Looking at it from another perspective, Hayles’ concept of embodied virtuality can also be seen in examples in The Stepford Wives. In the movie, the town of Stepford seems to be an old fashioned town full of bland women who take on the roles of being the perfect housewives with little interest outside of that. The protagonist Joanna eventually discovers that the men of Stepford have recreated their wives as perfect robots and have killed their old wives in favor of these so-called improved and ideal versions. The situation of the wives from Stepford is quite similar to Ash’s: they are not real humans, but they are made to look and act like them (although an argument can be made the the Stepford robot wives acted less than human). The wives are the embodiment of a simulation of subjectively “perfect” wives, but they are embodied in real life and can react to the whims of their husbands. Hayles commented on embodied virtuality in a way applicable to this situation, saying, “[O]ne way to construct virtuality is . . . as a metanarrative about the transformation of the human into a disembodied posthuman” (22). In a way, the wives have come close to being “disembodied posthumans,” as they are not quite humans but machines that resemble them. Granted, the wives lacked a remote sense of consciousness and individual wills not directly imposed onto them, so the posthuman Hayles imagined likely would have more of a balance. Overall, though, the Stepford wives are a grim portrayal of embodied virtuality, one that hopefully will not ever come to be in the real world

Something interesting found when comparing Ash’s situation in Black Mirror to the wives’ situation in The Stepford Wives is that both situations occurred as a result of their significant others’ desires. For Ash, his lover Martha missed him and desperately wanted to see him and be with him again, so she resorted to having the virtual embodiment of Ash created for the purpose of fulfilling her needs for him and his company. In contrast to Martha’s more genuine desires, the men in Stepford created the robot “improvements” of their wives in order to have what they believed were the perfect women to fulfill their needs sexually, emotionally, socially, and domestically. These similarities in the motives for creating the virtual embodiments of their significant others lay in their romantic and sexual desires, and this offers an interesting commentary on what humanity values. These two examples place an emphasis on recreating a significant other that is gone—or will be gone in the case of The Stepford Wives—in an effort to have them near, whether for a genuine reason or a selfish reason. One could make a comparison of genders by relating the men’s selfish and twisted use of embodied virtuality in The Stepford Wives to a masculine desire to control females, but this would be a severe generalization that would be virtually impossible to prove and is quite likely untrue. So the only conclusion that can be accepted is that, in the realm of romantic and sexual relations to humans, people from both genders may be willing to dabble in the virtual in order to attain an embodiment of what once was or what could be.

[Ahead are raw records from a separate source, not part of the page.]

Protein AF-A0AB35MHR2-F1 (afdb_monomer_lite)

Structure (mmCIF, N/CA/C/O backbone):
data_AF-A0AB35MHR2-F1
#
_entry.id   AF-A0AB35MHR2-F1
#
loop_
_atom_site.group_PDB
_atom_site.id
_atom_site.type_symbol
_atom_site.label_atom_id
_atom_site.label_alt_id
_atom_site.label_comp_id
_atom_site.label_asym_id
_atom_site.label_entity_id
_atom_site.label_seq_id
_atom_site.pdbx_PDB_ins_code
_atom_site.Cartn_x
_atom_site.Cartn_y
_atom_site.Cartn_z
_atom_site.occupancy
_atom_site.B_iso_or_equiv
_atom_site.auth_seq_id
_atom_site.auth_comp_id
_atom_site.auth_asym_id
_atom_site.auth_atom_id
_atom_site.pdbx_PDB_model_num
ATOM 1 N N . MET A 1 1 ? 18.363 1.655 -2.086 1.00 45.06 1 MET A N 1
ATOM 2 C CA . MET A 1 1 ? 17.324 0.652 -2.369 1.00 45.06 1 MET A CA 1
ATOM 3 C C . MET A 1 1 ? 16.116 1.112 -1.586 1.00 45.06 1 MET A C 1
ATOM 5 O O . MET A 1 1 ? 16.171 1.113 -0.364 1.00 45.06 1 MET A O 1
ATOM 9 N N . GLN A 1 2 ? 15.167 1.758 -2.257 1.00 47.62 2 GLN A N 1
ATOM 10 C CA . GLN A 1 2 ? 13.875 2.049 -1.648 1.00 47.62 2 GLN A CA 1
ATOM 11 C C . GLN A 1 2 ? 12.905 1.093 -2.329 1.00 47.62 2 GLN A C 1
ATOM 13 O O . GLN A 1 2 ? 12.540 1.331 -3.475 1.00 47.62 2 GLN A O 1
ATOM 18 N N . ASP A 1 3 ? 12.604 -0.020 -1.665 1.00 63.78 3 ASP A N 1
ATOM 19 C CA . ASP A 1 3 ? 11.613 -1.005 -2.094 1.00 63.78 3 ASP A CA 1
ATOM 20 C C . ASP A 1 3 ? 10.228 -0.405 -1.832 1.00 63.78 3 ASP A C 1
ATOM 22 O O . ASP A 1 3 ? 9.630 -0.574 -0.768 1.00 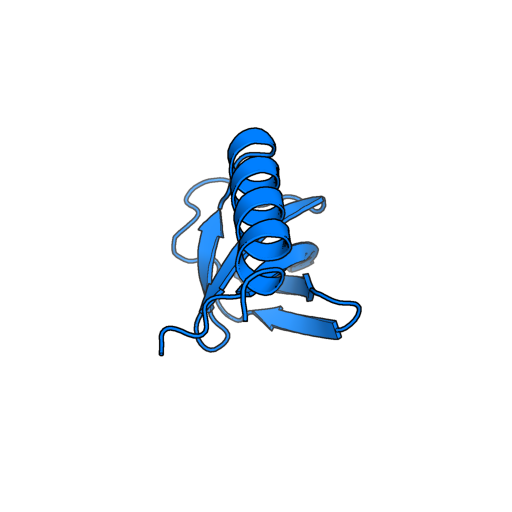63.78 3 ASP A O 1
ATOM 26 N N . THR A 1 4 ? 9.809 0.455 -2.757 1.00 73.81 4 THR A N 1
ATOM 27 C CA . THR A 1 4 ? 8.455 0.994 -2.808 1.00 73.81 4 THR A CA 1
ATOM 28 C C . THR A 1 4 ? 7.740 0.302 -3.956 1.00 73.81 4 THR A C 1
ATOM 30 O O . THR A 1 4 ? 8.193 0.372 -5.100 1.00 73.81 4 THR A O 1
ATOM 33 N N . GLU A 1 5 ? 6.622 -0.338 -3.655 1.00 82.44 5 GLU A N 1
ATOM 34 C CA . GLU A 1 5 ? 5.851 -1.145 -4.588 1.00 82.44 5 GLU A CA 1
ATOM 35 C C . GLU A 1 5 ? 4.507 -0.476 -4.869 1.00 82.44 5 GLU A C 1
ATOM 37 O O . GLU A 1 5 ? 3.872 0.099 -3.984 1.00 82.44 5 GLU A O 1
ATOM 42 N N . LEU A 1 6 ? 4.087 -0.505 -6.134 1.00 85.81 6 LEU A N 1
ATOM 43 C CA . LEU A 1 6 ? 2.782 0.002 -6.540 1.00 85.81 6 LEU A CA 1
ATOM 44 C C . LEU A 1 6 ? 1.768 -1.124 -6.366 1.00 85.81 6 LEU A C 1
ATOM 46 O O . LEU A 1 6 ? 1.867 -2.140 -7.053 1.00 85.81 6 LEU A O 1
ATOM 50 N N . ALA A 1 7 ? 0.784 -0.935 -5.496 1.00 87.19 7 ALA A N 1
ATOM 51 C CA . ALA A 1 7 ? -0.238 -1.940 -5.253 1.00 87.19 7 ALA A CA 1
ATOM 52 C C . ALA A 1 7 ? -1.635 -1.349 -5.423 1.00 87.19 7 ALA A C 1
ATOM 54 O O . ALA A 1 7 ? -1.878 -0.170 -5.158 1.00 87.19 7 ALA A O 1
ATOM 55 N N . LYS A 1 8 ? -2.564 -2.175 -5.894 1.00 88.12 8 LYS A N 1
ATOM 56 C CA . LYS A 1 8 ? -3.961 -1.795 -6.069 1.00 88.12 8 LYS A CA 1
ATOM 57 C C . LYS A 1 8 ? -4.787 -2.329 -4.912 1.00 88.12 8 LYS A C 1
ATOM 59 O O . LYS A 1 8 ? -4.715 -3.513 -4.608 1.00 88.12 8 LYS A O 1
ATOM 64 N N . VAL A 1 9 ? -5.613 -1.490 -4.307 1.00 87.81 9 VAL A N 1
ATOM 65 C CA . VAL A 1 9 ? -6.532 -1.899 -3.245 1.00 87.81 9 VAL A CA 1
ATOM 66 C C . VAL A 1 9 ? -7.602 -2.815 -3.833 1.00 87.81 9 VAL A C 1
ATOM 68 O O . VAL A 1 9 ? -8.340 -2.428 -4.743 1.00 87.81 9 VAL A O 1
ATOM 71 N N . VAL A 1 10 ? -7.684 -4.036 -3.313 1.00 90.88 10 VAL A N 1
ATOM 72 C CA . VAL A 1 10 ? -8.683 -5.039 -3.714 1.00 90.88 10 VAL A CA 1
ATOM 73 C C . VAL A 1 10 ? -9.712 -5.300 -2.619 1.00 90.88 10 VAL A C 1
ATOM 75 O O . VAL A 1 10 ? -10.826 -5.714 -2.929 1.00 90.88 10 VAL A O 1
ATOM 78 N N . GLU A 1 11 ? -9.377 -5.008 -1.362 1.00 87.88 11 GLU A N 1
ATOM 79 C CA . GLU A 1 11 ? -10.283 -5.125 -0.221 1.00 87.88 11 GLU A CA 1
ATOM 80 C C . GLU A 1 11 ? -9.938 -4.078 0.842 1.00 87.88 11 GLU A C 1
ATOM 82 O O . GLU A 1 11 ? -8.769 -3.750 1.041 1.00 87.88 11 GLU A O 1
ATOM 87 N N . VAL A 1 12 ? -10.949 -3.560 1.538 1.00 83.75 12 VAL A N 1
ATOM 88 C CA . VAL A 1 12 ? -10.779 -2.590 2.629 1.00 83.75 12 VAL A CA 1
ATOM 89 C C . VAL A 1 12 ? -11.564 -3.087 3.834 1.00 83.75 12 VAL A C 1
ATOM 91 O O . VAL A 1 12 ? -12.766 -3.348 3.738 1.00 83.75 12 VAL A O 1
ATOM 94 N N . HIS A 1 13 ? -10.895 -3.225 4.975 1.00 80.44 13 HIS A N 1
ATOM 95 C CA . HIS A 1 13 ? -11.513 -3.608 6.235 1.00 80.44 13 HIS A CA 1
ATOM 96 C C . HIS A 1 13 ? -11.798 -2.372 7.091 1.00 80.44 13 HIS A C 1
ATOM 98 O O . HIS A 1 13 ? -10.981 -1.465 7.218 1.00 80.44 13 HIS A O 1
ATOM 104 N N . GLN A 1 14 ? -12.939 -2.389 7.782 1.00 68.94 14 GLN A N 1
ATOM 105 C CA . GLN A 1 14 ? -13.367 -1.323 8.704 1.00 68.94 14 GLN A CA 1
ATOM 106 C C . GLN A 1 14 ? -12.485 -1.194 9.963 1.00 68.94 14 GLN A C 1
ATOM 108 O O . GLN A 1 14 ? -12.687 -0.296 10.771 1.00 68.94 14 GLN A O 1
ATOM 113 N N . ASP A 1 15 ? -11.519 -2.097 10.130 1.00 72.00 15 ASP A N 1
ATOM 114 C CA . ASP A 1 15 ? -10.573 -2.164 11.248 1.00 72.00 15 ASP A CA 1
ATOM 115 C C . ASP A 1 15 ? -9.278 -1.365 10.976 1.00 72.00 15 ASP A C 1
ATOM 117 O O . ASP A 1 15 ? -8.337 -1.433 11.757 1.00 72.00 15 ASP A O 1
ATOM 121 N N . GLY A 1 16 ? -9.206 -0.638 9.849 1.00 70.50 16 GLY A N 1
ATOM 122 C CA . GLY A 1 16 ? -8.023 0.135 9.430 1.00 70.50 16 GLY A CA 1
ATOM 123 C C . GLY A 1 16 ? -7.017 -0.644 8.573 1.00 70.50 16 GLY A C 1
ATOM 124 O O . GLY A 1 16 ? -5.979 -0.104 8.194 1.00 70.50 16 GLY A O 1
ATOM 125 N N . ARG A 1 17 ? -7.343 -1.898 8.240 1.00 78.44 17 ARG A N 1
ATOM 126 C CA . ARG A 1 17 ? -6.549 -2.790 7.385 1.00 78.44 17 ARG A CA 1
ATOM 127 C C . ARG A 1 17 ? -7.081 -2.803 5.959 1.00 78.44 17 ARG A C 1
ATOM 129 O O . ARG A 1 17 ? -8.283 -2.670 5.747 1.00 78.44 17 ARG A O 1
ATOM 136 N N . ALA A 1 18 ? -6.216 -3.040 4.984 1.00 85.38 18 ALA A N 1
ATOM 137 C CA . ALA A 1 18 ? -6.624 -3.239 3.596 1.00 85.38 18 ALA A CA 1
ATOM 138 C C . ALA A 1 18 ? -5.806 -4.346 2.938 1.00 85.38 18 ALA A C 1
ATOM 140 O O . ALA A 1 18 ? -4.654 -4.576 3.298 1.00 85.38 18 ALA A O 1
ATOM 141 N N . VAL A 1 19 ? -6.403 -5.020 1.958 1.00 87.75 19 VAL A N 1
ATOM 142 C CA . VAL A 1 19 ? -5.702 -5.979 1.106 1.00 87.75 19 VAL A CA 1
ATOM 143 C C . VAL A 1 19 ? -5.395 -5.296 -0.213 1.00 87.75 19 VAL A C 1
ATOM 145 O O . VAL A 1 19 ? -6.287 -4.770 -0.889 1.00 87.75 19 VAL A O 1
ATOM 148 N N . VAL A 1 20 ? -4.124 -5.325 -0.586 1.00 88.50 20 VAL A N 1
ATOM 149 C CA . VAL A 1 20 ? -3.619 -4.773 -1.838 1.00 88.50 20 VAL A CA 1
ATOM 150 C C . VAL A 1 20 ? -3.053 -5.885 -2.714 1.00 88.50 20 VAL A C 1
ATOM 152 O O . VAL A 1 20 ? -2.592 -6.908 -2.217 1.00 88.50 20 VAL A O 1
ATOM 155 N N . GLU A 1 21 ? -3.112 -5.703 -4.028 1.00 88.69 21 GLU A N 1
ATOM 156 C CA . GLU A 1 21 ? -2.594 -6.639 -5.022 1.00 88.69 21 GLU A CA 1
ATOM 157 C C . GLU A 1 21 ? -1.555 -5.941 -5.911 1.00 88.69 21 GLU A C 1
ATOM 159 O O . GLU A 1 21 ? -1.829 -4.881 -6.483 1.00 88.69 21 GLU A O 1
ATOM 164 N N . HIS A 1 22 ? -0.367 -6.531 -6.037 1.00 85.25 22 HIS A N 1
ATOM 165 C CA . HIS A 1 22 ? 0.703 -6.095 -6.939 1.00 85.25 22 HIS A CA 1
ATOM 166 C C . HIS A 1 22 ? 1.351 -7.323 -7.586 1.00 85.25 22 HIS A C 1
ATOM 168 O O . HIS A 1 22 ? 1.563 -8.330 -6.922 1.00 85.25 22 HIS A O 1
ATOM 174 N N . ASP A 1 23 ? 1.604 -7.284 -8.896 1.00 79.00 23 ASP A N 1
ATOM 175 C CA . ASP A 1 23 ? 2.209 -8.400 -9.656 1.00 79.00 23 ASP A CA 1
ATOM 176 C C . ASP A 1 23 ? 1.527 -9.782 -9.454 1.00 79.00 23 ASP A C 1
ATOM 178 O O . ASP A 1 23 ? 2.130 -10.840 -9.597 1.00 79.00 23 ASP A O 1
ATOM 182 N N . GLY A 1 24 ? 0.234 -9.793 -9.097 1.00 82.31 24 GLY A N 1
ATOM 183 C CA . GLY A 1 24 ? -0.520 -11.011 -8.768 1.00 82.31 24 GLY A CA 1
ATOM 184 C C . GLY A 1 24 ? -0.298 -11.554 -7.347 1.00 82.31 24 GLY A C 1
ATOM 185 O O . GLY A 1 24 ? -0.909 -12.559 -6.979 1.00 82.31 24 GLY A O 1
ATOM 186 N N . MET A 1 25 ? 0.529 -10.895 -6.536 1.00 83.94 25 MET A N 1
ATOM 187 C CA . MET A 1 25 ? 0.670 -11.133 -5.101 1.00 83.94 25 MET A CA 1
ATOM 188 C C . MET A 1 25 ? -0.303 -10.255 -4.319 1.00 83.94 25 MET A C 1
ATOM 190 O O . MET A 1 25 ? -0.519 -9.095 -4.660 1.00 83.94 25 MET A O 1
ATOM 194 N N . ARG A 1 26 ? -0.902 -10.821 -3.267 1.00 88.81 26 ARG A N 1
ATOM 195 C CA . ARG A 1 26 ? -1.801 -10.104 -2.356 1.00 88.81 26 ARG A CA 1
ATOM 196 C C . ARG A 1 26 ? -1.129 -9.929 -1.008 1.00 88.81 26 ARG A C 1
ATOM 198 O O . ARG A 1 26 ? -0.691 -10.918 -0.424 1.00 88.81 26 ARG A O 1
ATOM 205 N N . GLU A 1 27 ? -1.111 -8.700 -0.518 1.00 86.75 27 GLU A N 1
ATOM 206 C CA . GLU A 1 27 ? -0.523 -8.337 0.767 1.00 86.75 27 GLU A CA 1
ATOM 207 C C . GLU A 1 27 ? -1.554 -7.598 1.632 1.00 86.75 27 GLU A C 1
ATOM 209 O O . GLU A 1 27 ? -2.328 -6.778 1.136 1.00 86.75 27 GLU A O 1
ATOM 214 N N . GLU A 1 28 ? -1.595 -7.920 2.927 1.00 83.94 28 GLU A N 1
ATOM 215 C CA . GLU A 1 28 ? -2.395 -7.185 3.912 1.00 83.94 28 GLU A CA 1
ATOM 216 C C . GLU A 1 28 ? -1.542 -6.043 4.467 1.00 83.94 28 GLU A C 1
ATOM 218 O O . GLU A 1 28 ? -0.514 -6.282 5.102 1.00 83.94 28 GLU A O 1
ATOM 223 N N . VAL A 1 29 ? -1.978 -4.806 4.242 1.00 82.50 29 VAL A N 1
ATOM 224 C CA . VAL A 1 29 ? -1.331 -3.613 4.788 1.00 82.50 29 VAL A CA 1
ATOM 225 C C . VAL A 1 29 ? -2.061 -3.167 6.050 1.00 82.50 29 VAL A C 1
ATOM 227 O O . VAL A 1 29 ? -3.290 -3.055 6.090 1.00 82.50 29 VAL A O 1
ATOM 230 N N . LEU A 1 30 ? -1.276 -2.954 7.107 1.00 62.91 30 LEU A N 1
ATOM 231 C CA . LEU A 1 30 ? -1.776 -2.798 8.474 1.00 62.91 30 LEU A CA 1
ATOM 232 C C . LEU A 1 30 ? -2.316 -1.401 8.784 1.00 62.91 30 LEU A C 1
ATOM 234 O O . LEU A 1 30 ? -3.072 -1.258 9.739 1.00 62.91 30 LEU A O 1
ATOM 238 N N . GLU A 1 31 ? -1.927 -0.380 8.019 1.00 63.75 31 GLU A N 1
ATOM 239 C CA . GLU A 1 31 ? -2.324 0.987 8.331 1.00 63.75 31 GLU A CA 1
ATOM 240 C C . GLU A 1 31 ? -2.396 1.866 7.079 1.00 63.75 31 GLU A C 1
ATOM 242 O O . GLU A 1 31 ? -1.405 2.064 6.375 1.00 63.75 31 GLU A O 1
ATOM 247 N N . LEU A 1 32 ? -3.584 2.421 6.834 1.00 63.16 32 LEU A N 1
ATOM 248 C CA . LEU A 1 32 ? -3.841 3.474 5.847 1.00 63.16 32 LEU A CA 1
ATOM 249 C C . LEU A 1 32 ? -3.739 4.879 6.480 1.00 63.16 32 LEU A C 1
ATOM 251 O O . LEU A 1 32 ? -4.375 5.813 6.004 1.00 63.16 32 LEU A O 1
ATOM 255 N N . SER A 1 33 ? -2.951 5.037 7.555 1.00 54.59 33 SER A N 1
ATOM 256 C CA . SER A 1 33 ? -2.861 6.247 8.406 1.00 54.59 33 SER A CA 1
ATOM 257 C C . SER A 1 33 ? -2.610 7.570 7.669 1.00 54.59 33 SER A C 1
ATOM 259 O O . SER A 1 33 ? -2.784 8.631 8.257 1.00 54.59 33 SER A O 1
ATOM 26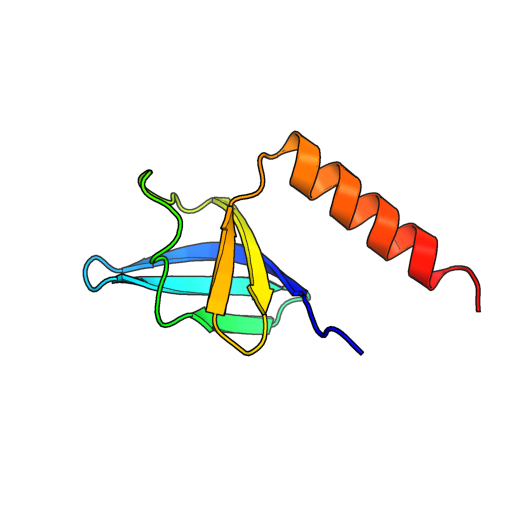1 N N . PHE A 1 34 ? -2.171 7.533 6.410 1.00 52.53 34 PHE A N 1
ATOM 262 C CA . PHE A 1 34 ? -1.865 8.721 5.610 1.00 52.53 34 PHE A CA 1
ATOM 263 C C . PHE A 1 34 ? -2.951 9.103 4.603 1.00 52.53 34 PHE A C 1
ATOM 265 O O . PHE A 1 34 ? -2.797 10.099 3.896 1.00 52.53 34 PHE A O 1
ATOM 272 N N . VAL A 1 35 ? -4.044 8.343 4.533 1.00 52.75 35 VAL A N 1
ATOM 273 C CA . VAL A 1 35 ? -5.177 8.664 3.670 1.00 52.75 35 VAL A CA 1
ATOM 274 C C . VAL A 1 35 ? -6.325 9.134 4.556 1.00 52.75 35 VAL A C 1
ATOM 276 O O . VAL A 1 35 ? -7.154 8.355 5.004 1.00 52.75 35 VAL A O 1
ATOM 279 N N . ASP A 1 36 ? -6.358 10.441 4.815 1.00 51.16 36 ASP A N 1
ATOM 280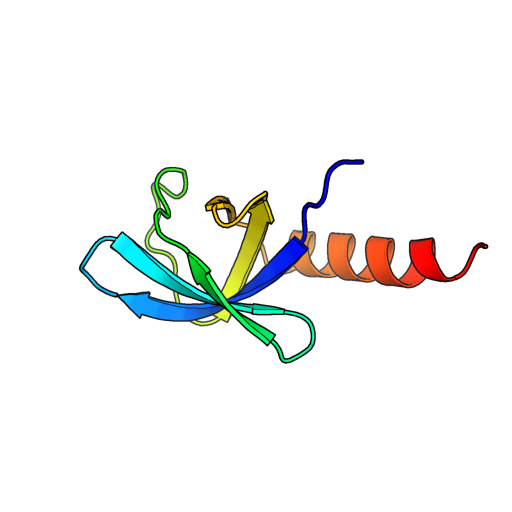 C CA . ASP A 1 36 ? -7.469 11.160 5.472 1.00 51.16 36 ASP A CA 1
ATOM 281 C C . ASP A 1 36 ? -8.802 11.060 4.682 1.00 51.16 36 ASP A C 1
ATOM 283 O O . ASP A 1 36 ? -9.832 11.579 5.105 1.00 51.16 36 ASP A O 1
ATOM 287 N N . GLU A 1 37 ? -8.792 10.401 3.520 1.00 54.88 37 GLU A N 1
ATOM 288 C CA . GLU A 1 37 ? -9.938 10.163 2.646 1.00 54.88 37 GLU A CA 1
ATOM 289 C C . GLU A 1 37 ? -10.212 8.656 2.557 1.00 54.88 37 GLU A C 1
ATOM 291 O O . GLU A 1 37 ? -9.278 7.877 2.369 1.00 54.88 37 GLU A O 1
ATOM 296 N N . ASP A 1 38 ? -11.483 8.253 2.667 1.00 64.69 38 ASP A N 1
ATOM 297 C CA . ASP A 1 38 ? -11.949 6.875 2.476 1.00 64.69 38 ASP A CA 1
ATOM 298 C C . ASP A 1 38 ? -11.263 6.222 1.261 1.00 64.69 38 ASP A C 1
ATOM 300 O O . ASP A 1 38 ? -11.547 6.560 0.111 1.00 64.69 38 ASP A O 1
ATOM 304 N N . ILE A 1 39 ? -10.326 5.301 1.510 1.00 72.88 39 ILE A N 1
ATOM 305 C CA . ILE A 1 39 ? -9.762 4.470 0.447 1.00 72.88 39 ILE A CA 1
ATOM 306 C C . ILE A 1 39 ? -10.851 3.521 -0.031 1.00 72.88 39 ILE A C 1
ATOM 308 O O . ILE A 1 39 ? -11.504 2.844 0.768 1.00 72.88 39 ILE A O 1
ATOM 312 N N . GLU A 1 40 ? -11.014 3.440 -1.346 1.00 77.00 40 GLU A N 1
ATOM 313 C CA . GLU A 1 40 ? -11.993 2.558 -1.959 1.00 77.00 40 GLU A CA 1
ATOM 314 C C . GLU A 1 40 ? -11.304 1.390 -2.666 1.00 77.00 40 GLU A C 1
ATOM 316 O O . GLU A 1 40 ? -10.157 1.458 -3.116 1.00 77.00 40 GLU A O 1
ATOM 321 N N . VAL A 1 41 ? -12.029 0.279 -2.797 1.00 85.50 41 VAL A N 1
ATOM 322 C CA . VAL A 1 41 ? -11.581 -0.830 -3.640 1.00 85.50 41 VAL A CA 1
ATOM 323 C C . VAL A 1 41 ? -11.422 -0.318 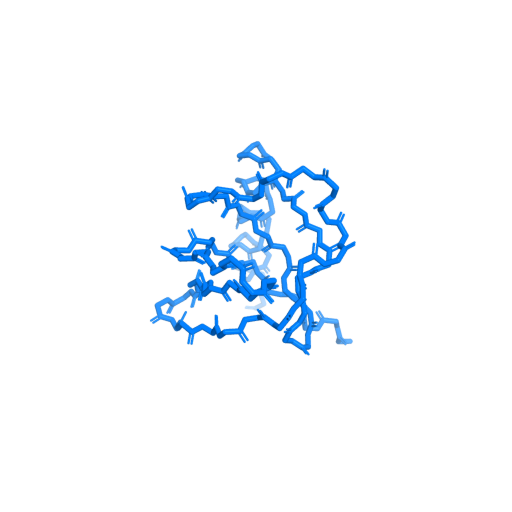-5.070 1.00 85.50 41 VAL A C 1
ATOM 325 O O . VAL A 1 41 ? -12.377 0.151 -5.686 1.00 85.50 41 VAL A O 1
ATOM 328 N N . GLY A 1 42 ? -10.216 -0.445 -5.617 1.00 84.19 42 GLY A N 1
ATOM 329 C CA . GLY A 1 42 ? -9.869 0.074 -6.934 1.00 84.19 42 GLY A CA 1
ATOM 330 C C . GLY A 1 42 ? -8.814 1.175 -6.924 1.00 84.19 42 GLY A C 1
ATOM 331 O O . GLY A 1 42 ? -8.201 1.384 -7.976 1.00 84.19 42 GLY A O 1
ATOM 332 N N . ASP A 1 43 ? -8.575 1.819 -5.780 1.00 83.25 43 ASP A N 1
ATOM 333 C CA . ASP A 1 43 ? -7.519 2.819 -5.626 1.00 83.25 43 ASP A CA 1
ATOM 334 C C . ASP A 1 43 ? -6.121 2.212 -5.750 1.00 83.25 43 ASP A C 1
ATOM 336 O O . ASP A 1 43 ? -5.896 1.022 -5.517 1.00 83.25 43 ASP A O 1
ATOM 340 N N . TRP A 1 44 ? -5.163 3.058 -6.112 1.00 85.44 44 TRP A N 1
ATOM 341 C CA . TRP A 1 44 ? -3.754 2.693 -6.166 1.00 85.44 44 TRP A CA 1
ATOM 342 C C . TRP A 1 44 ? -3.018 3.324 -4.998 1.00 85.44 44 TRP A C 1
ATOM 344 O O . TRP A 1 44 ? -3.219 4.495 -4.685 1.00 85.44 44 TRP A O 1
ATOM 354 N N . VAL A 1 45 ? -2.134 2.560 -4.371 1.00 84.06 45 VAL A N 1
ATOM 355 C CA . VAL A 1 45 ? -1.325 3.018 -3.245 1.00 84.06 45 VAL A CA 1
ATOM 356 C C . VAL A 1 45 ? 0.135 2.652 -3.450 1.00 84.06 45 VAL A C 1
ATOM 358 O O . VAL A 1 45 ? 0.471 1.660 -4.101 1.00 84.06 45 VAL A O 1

Comparing Ash in “Be Right Back” from Black Mirrors and the wives from The Stepford Wives would probably take a novel itself to cover, but there certainly are similarities between the two in regards to embodied virtuality. Using the unique situations of Ash and the Stepford wives provides an accurate and interesting understanding of Katherine Hayles’ concept of embodied virtuality; the concept can more easily be grasped by studying these situations, and hopefully humans can take the lessons learned in the cases of Ash and the Stepford wives as a warning to make clear the distinction between man and machine—it’s becoming quite a hard distinction to make, after all.

Works Cited

Hayles, Katherine. How We Became Posthuman: Virtual Bodies in Cybernetics, Literature, and Informatics. The University of Chicago Press. 1999.